There must be another problem causing loss of bass frequencies. What are the characteristics of the amplifier you're driving? What type of amp is it? Do you know its input impedance? Loss of bass frequency response with an AC coupled amplifier can be caused by the coupling capacitors not having enough capacitance, and/or by input impedances being lower than they should be. Both have the same effect - the response rolls off as the frequency drops. The low-frequency rolloff is SUPPOSED to occur BELOW the lowest pitch you want to be able to reproduce.

The long lead wires going from panel, when coupled directly or indirectly to a high-Z amplifier, are pulling radio-level high-frequency crap out of the air and amplifying it. I built myself a bunch of unintended antennae.

That sometimes happens with high gain amplifiers. You can add small inductors and capacitors at the input to filter out RF noise, and build a metal cage around sensitive components. Google sensitive ampifier input screening radio interference for guidelines. Also make sure your soldering is fresh and bright, since dry joints can behave like diodes and "detect" (demodulate) strong A.M. radio stations nearby.

 

[Solidus]

Kris, your sense of optimism even when stuff goes wrong makes me feel better and gives me a sense of hope

I haven't added the amplifier module for driving the speakers yet. Aside from the problems at hand, remarks I had were that the valve pre-amp stage is noticeably weak. It has a hard time driving headphones at an appropriate level, even with gain and volume at full-tilt.

Since the second build will be a newer, modified, better reiteration of the first, I'll start posting some of the things I plan on doing to make it (hopefully) better:

I will be ordering blank, copper-clad PCB and etching it myself. The device will be built in an old PC power supply case.

Won't contain speakers, it can always be sent to a speaker setup for that.
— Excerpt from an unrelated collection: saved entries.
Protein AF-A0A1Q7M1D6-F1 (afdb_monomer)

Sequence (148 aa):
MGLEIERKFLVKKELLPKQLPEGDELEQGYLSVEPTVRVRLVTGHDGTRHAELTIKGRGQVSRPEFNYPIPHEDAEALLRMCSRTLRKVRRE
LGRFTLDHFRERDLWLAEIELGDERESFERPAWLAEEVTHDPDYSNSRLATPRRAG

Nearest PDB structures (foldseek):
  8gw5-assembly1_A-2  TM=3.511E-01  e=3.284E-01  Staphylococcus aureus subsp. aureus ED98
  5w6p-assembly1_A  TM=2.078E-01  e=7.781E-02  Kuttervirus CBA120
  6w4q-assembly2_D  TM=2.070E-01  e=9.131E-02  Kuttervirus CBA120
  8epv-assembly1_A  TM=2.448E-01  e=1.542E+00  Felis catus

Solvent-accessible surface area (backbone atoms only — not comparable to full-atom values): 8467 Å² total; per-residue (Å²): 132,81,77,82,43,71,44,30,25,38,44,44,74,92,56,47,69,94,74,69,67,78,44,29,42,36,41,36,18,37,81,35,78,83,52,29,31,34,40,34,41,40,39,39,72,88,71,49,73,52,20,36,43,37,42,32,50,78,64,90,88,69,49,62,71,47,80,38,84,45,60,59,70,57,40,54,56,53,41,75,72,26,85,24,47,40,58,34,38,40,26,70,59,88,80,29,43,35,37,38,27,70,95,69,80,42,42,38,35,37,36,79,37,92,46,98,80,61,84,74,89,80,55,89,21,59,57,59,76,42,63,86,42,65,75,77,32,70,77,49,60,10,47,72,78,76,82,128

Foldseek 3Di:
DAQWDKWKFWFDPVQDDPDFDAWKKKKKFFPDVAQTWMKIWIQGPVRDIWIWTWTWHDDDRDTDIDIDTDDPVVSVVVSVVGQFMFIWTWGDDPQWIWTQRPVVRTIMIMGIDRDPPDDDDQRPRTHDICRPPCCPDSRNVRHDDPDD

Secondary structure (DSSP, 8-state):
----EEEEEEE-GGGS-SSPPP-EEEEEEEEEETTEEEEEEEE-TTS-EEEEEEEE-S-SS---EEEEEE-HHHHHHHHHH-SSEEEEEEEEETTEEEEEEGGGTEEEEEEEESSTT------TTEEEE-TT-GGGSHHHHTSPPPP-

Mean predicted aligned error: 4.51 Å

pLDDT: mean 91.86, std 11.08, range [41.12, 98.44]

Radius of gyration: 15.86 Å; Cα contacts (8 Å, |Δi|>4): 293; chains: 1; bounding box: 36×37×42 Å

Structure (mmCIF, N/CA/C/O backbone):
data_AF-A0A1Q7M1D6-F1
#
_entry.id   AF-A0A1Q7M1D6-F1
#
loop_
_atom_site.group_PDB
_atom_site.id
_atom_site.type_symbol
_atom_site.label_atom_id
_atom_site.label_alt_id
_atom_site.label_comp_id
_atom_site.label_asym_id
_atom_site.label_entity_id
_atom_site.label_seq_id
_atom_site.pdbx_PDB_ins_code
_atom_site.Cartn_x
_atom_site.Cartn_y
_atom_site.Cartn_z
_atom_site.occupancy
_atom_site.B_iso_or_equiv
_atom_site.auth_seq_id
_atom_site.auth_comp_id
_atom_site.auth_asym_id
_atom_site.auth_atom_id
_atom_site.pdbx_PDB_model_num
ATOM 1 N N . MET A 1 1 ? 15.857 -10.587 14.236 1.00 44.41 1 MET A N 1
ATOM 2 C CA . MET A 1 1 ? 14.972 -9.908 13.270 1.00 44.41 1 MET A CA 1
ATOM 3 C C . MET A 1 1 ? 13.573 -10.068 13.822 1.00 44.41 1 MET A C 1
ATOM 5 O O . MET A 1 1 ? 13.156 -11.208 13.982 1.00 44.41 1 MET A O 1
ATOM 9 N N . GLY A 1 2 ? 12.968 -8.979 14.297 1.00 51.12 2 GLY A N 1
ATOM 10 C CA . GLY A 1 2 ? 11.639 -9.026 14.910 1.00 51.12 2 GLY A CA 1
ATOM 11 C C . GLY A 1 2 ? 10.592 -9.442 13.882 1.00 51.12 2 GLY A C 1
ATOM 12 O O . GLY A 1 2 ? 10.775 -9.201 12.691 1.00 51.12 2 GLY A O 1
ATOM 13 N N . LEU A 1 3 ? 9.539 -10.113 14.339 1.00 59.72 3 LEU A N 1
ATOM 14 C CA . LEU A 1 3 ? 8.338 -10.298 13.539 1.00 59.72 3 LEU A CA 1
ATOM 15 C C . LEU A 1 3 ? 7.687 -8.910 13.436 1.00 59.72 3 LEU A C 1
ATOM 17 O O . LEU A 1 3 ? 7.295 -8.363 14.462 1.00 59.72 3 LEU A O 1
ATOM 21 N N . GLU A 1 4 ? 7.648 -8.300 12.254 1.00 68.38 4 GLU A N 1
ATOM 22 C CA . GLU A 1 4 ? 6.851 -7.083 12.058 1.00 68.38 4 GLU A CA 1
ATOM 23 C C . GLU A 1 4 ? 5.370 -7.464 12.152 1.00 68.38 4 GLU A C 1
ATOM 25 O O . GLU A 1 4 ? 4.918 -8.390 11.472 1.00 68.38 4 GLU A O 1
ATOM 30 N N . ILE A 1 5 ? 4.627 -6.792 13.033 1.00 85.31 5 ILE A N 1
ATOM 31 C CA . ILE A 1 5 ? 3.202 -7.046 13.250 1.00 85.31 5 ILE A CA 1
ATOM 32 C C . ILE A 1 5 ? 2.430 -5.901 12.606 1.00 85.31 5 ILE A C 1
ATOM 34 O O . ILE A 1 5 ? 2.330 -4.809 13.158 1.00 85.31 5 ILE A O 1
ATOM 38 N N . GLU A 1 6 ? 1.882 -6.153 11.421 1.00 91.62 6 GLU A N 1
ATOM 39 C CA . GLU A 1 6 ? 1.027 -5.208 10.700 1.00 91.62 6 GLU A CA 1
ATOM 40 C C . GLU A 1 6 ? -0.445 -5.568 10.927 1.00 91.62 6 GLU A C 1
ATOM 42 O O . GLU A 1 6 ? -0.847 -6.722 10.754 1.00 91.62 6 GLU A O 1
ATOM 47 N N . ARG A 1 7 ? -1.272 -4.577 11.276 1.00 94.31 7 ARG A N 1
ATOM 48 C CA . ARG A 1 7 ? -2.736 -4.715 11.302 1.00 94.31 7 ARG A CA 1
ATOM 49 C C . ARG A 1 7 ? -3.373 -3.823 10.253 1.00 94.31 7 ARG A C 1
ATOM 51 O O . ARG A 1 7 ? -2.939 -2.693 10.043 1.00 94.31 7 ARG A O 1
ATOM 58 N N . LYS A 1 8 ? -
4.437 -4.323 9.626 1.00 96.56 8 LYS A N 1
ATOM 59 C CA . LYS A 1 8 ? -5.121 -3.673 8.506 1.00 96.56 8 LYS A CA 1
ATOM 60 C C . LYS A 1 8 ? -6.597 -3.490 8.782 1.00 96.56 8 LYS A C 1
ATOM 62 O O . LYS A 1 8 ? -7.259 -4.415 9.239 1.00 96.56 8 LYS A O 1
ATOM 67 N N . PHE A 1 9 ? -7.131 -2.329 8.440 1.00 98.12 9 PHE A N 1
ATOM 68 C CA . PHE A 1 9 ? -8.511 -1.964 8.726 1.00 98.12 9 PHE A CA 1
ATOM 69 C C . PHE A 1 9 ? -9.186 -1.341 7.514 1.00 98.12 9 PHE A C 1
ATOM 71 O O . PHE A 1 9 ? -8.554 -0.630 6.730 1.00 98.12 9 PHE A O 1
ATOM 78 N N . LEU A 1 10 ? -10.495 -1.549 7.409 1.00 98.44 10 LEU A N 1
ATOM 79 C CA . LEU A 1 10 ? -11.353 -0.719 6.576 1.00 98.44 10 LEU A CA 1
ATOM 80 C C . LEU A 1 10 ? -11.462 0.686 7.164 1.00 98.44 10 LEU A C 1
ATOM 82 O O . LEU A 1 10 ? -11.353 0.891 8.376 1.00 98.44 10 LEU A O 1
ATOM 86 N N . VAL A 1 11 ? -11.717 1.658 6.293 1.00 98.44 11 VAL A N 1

I also plan on having three valves paralleled (one for stereo, one for left and right) sent to two transistor amplifier stages for power.

All on one board.
Schematics when I find a way to get my scanner working.

 

[KrisBlueNZ]

Ah, if you're trying to drive headphones directly from your preamp, that will explain why there's no bass. That circuit is a preamplifier; it's not designed to drive speakers or headphones directly. Its output impedance is high, so its output signal has very little power. It has to be used with a power amplifier.

 

[Solidus]

So does that also explain the lack of quality?
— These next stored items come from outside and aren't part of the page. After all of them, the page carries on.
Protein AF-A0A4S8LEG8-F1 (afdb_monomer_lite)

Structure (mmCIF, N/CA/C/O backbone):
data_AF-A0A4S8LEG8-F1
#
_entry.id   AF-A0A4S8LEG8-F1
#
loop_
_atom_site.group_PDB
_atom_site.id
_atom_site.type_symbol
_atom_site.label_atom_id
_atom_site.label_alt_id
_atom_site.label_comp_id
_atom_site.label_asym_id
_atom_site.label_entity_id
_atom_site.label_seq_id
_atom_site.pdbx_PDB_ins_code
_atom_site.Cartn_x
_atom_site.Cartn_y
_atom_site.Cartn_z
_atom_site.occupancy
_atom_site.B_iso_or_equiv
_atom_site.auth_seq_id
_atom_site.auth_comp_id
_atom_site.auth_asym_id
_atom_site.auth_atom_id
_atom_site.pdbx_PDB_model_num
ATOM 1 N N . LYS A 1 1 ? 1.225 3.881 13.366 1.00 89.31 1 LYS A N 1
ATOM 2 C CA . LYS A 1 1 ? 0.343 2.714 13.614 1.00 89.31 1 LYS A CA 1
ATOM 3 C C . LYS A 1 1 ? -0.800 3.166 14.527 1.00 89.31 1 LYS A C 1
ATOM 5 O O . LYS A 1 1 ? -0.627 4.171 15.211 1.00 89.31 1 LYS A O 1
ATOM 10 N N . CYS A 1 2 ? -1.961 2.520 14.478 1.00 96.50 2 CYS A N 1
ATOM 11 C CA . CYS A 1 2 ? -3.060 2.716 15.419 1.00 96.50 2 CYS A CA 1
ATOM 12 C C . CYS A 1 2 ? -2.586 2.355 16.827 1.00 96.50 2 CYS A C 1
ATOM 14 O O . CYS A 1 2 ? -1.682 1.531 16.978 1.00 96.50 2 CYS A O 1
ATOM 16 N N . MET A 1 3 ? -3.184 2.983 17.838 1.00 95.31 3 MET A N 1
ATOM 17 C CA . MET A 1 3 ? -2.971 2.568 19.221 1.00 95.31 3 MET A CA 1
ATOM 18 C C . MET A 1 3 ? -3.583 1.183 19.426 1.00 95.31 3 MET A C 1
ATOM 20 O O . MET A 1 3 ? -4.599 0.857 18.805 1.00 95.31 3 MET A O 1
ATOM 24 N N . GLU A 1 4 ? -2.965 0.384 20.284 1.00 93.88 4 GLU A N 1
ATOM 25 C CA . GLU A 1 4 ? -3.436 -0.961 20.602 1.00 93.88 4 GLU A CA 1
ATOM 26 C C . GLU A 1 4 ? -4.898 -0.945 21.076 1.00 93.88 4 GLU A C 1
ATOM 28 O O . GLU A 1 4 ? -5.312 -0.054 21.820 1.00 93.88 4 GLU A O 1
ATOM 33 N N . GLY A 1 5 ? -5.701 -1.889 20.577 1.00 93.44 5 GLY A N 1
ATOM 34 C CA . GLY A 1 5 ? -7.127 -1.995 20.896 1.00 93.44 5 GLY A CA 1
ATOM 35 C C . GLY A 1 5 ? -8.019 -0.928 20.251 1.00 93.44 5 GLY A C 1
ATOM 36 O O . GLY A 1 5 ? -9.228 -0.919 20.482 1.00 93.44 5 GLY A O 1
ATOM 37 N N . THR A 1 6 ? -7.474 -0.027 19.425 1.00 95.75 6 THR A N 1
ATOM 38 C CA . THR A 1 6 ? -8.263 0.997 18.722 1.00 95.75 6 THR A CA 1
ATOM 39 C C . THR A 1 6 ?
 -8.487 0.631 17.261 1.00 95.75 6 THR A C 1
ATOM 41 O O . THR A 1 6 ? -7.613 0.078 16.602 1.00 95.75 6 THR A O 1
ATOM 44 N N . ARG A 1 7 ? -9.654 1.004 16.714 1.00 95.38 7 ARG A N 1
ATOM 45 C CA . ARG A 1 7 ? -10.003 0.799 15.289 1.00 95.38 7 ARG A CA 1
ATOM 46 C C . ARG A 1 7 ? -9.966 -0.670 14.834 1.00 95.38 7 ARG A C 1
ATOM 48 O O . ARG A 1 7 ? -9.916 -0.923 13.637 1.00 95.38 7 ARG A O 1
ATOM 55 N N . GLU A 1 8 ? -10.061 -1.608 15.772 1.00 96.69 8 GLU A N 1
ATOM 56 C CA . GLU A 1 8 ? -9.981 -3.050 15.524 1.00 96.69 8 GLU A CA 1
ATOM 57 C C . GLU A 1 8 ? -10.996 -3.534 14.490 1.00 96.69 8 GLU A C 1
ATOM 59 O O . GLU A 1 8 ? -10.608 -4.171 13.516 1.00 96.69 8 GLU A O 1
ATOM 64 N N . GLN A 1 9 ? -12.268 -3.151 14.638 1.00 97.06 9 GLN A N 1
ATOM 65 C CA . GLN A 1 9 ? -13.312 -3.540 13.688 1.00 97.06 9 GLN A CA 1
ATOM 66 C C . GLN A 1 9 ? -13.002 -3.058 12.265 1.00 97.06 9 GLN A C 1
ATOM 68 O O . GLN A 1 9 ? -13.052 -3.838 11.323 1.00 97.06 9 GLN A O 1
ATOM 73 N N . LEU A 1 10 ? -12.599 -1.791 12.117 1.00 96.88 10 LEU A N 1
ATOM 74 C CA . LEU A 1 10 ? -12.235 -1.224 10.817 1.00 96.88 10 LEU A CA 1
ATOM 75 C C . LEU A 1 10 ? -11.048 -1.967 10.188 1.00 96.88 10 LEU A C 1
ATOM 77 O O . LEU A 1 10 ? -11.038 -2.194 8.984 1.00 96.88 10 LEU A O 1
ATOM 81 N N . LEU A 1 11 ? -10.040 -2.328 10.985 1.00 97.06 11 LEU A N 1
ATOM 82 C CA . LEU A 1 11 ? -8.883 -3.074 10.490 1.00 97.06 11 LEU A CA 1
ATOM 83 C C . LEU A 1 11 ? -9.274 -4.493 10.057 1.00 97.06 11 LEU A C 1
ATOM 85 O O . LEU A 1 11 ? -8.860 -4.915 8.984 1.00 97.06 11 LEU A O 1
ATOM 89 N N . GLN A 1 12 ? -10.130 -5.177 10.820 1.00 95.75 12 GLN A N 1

Will chaining through to a larger amp unit remedy this?

 

[CDRIVE]

So does that also explain the lack of quality?

We covered this early in the thread. I thought you understood it. This amplifier is designed to drive a PA with an input Z >=100K Ohms. It's not designed to drive low Z earphones. It will drive a crystal earphone though but they don't have good low freq response.

Just for the hell of it measure the resistance of your earphones with your Ohmmeter and post the reading.

Chris

 

[Solidus]

I will admit I don't have a good understanding of impedance in the first place. I'm sorry, I probably should have voiced that earlier but in my nubeness didn't think it was a critical issue.

I do understand that it is the AC analogue of DC resistance, but exactly how it plays into circuits, I have no idea.

My headphones are coming in anywhere from 30-35 ohms. I can look up the specs, I hazard them to be 32. The needle was bouncing around making it hard to get an exact reading.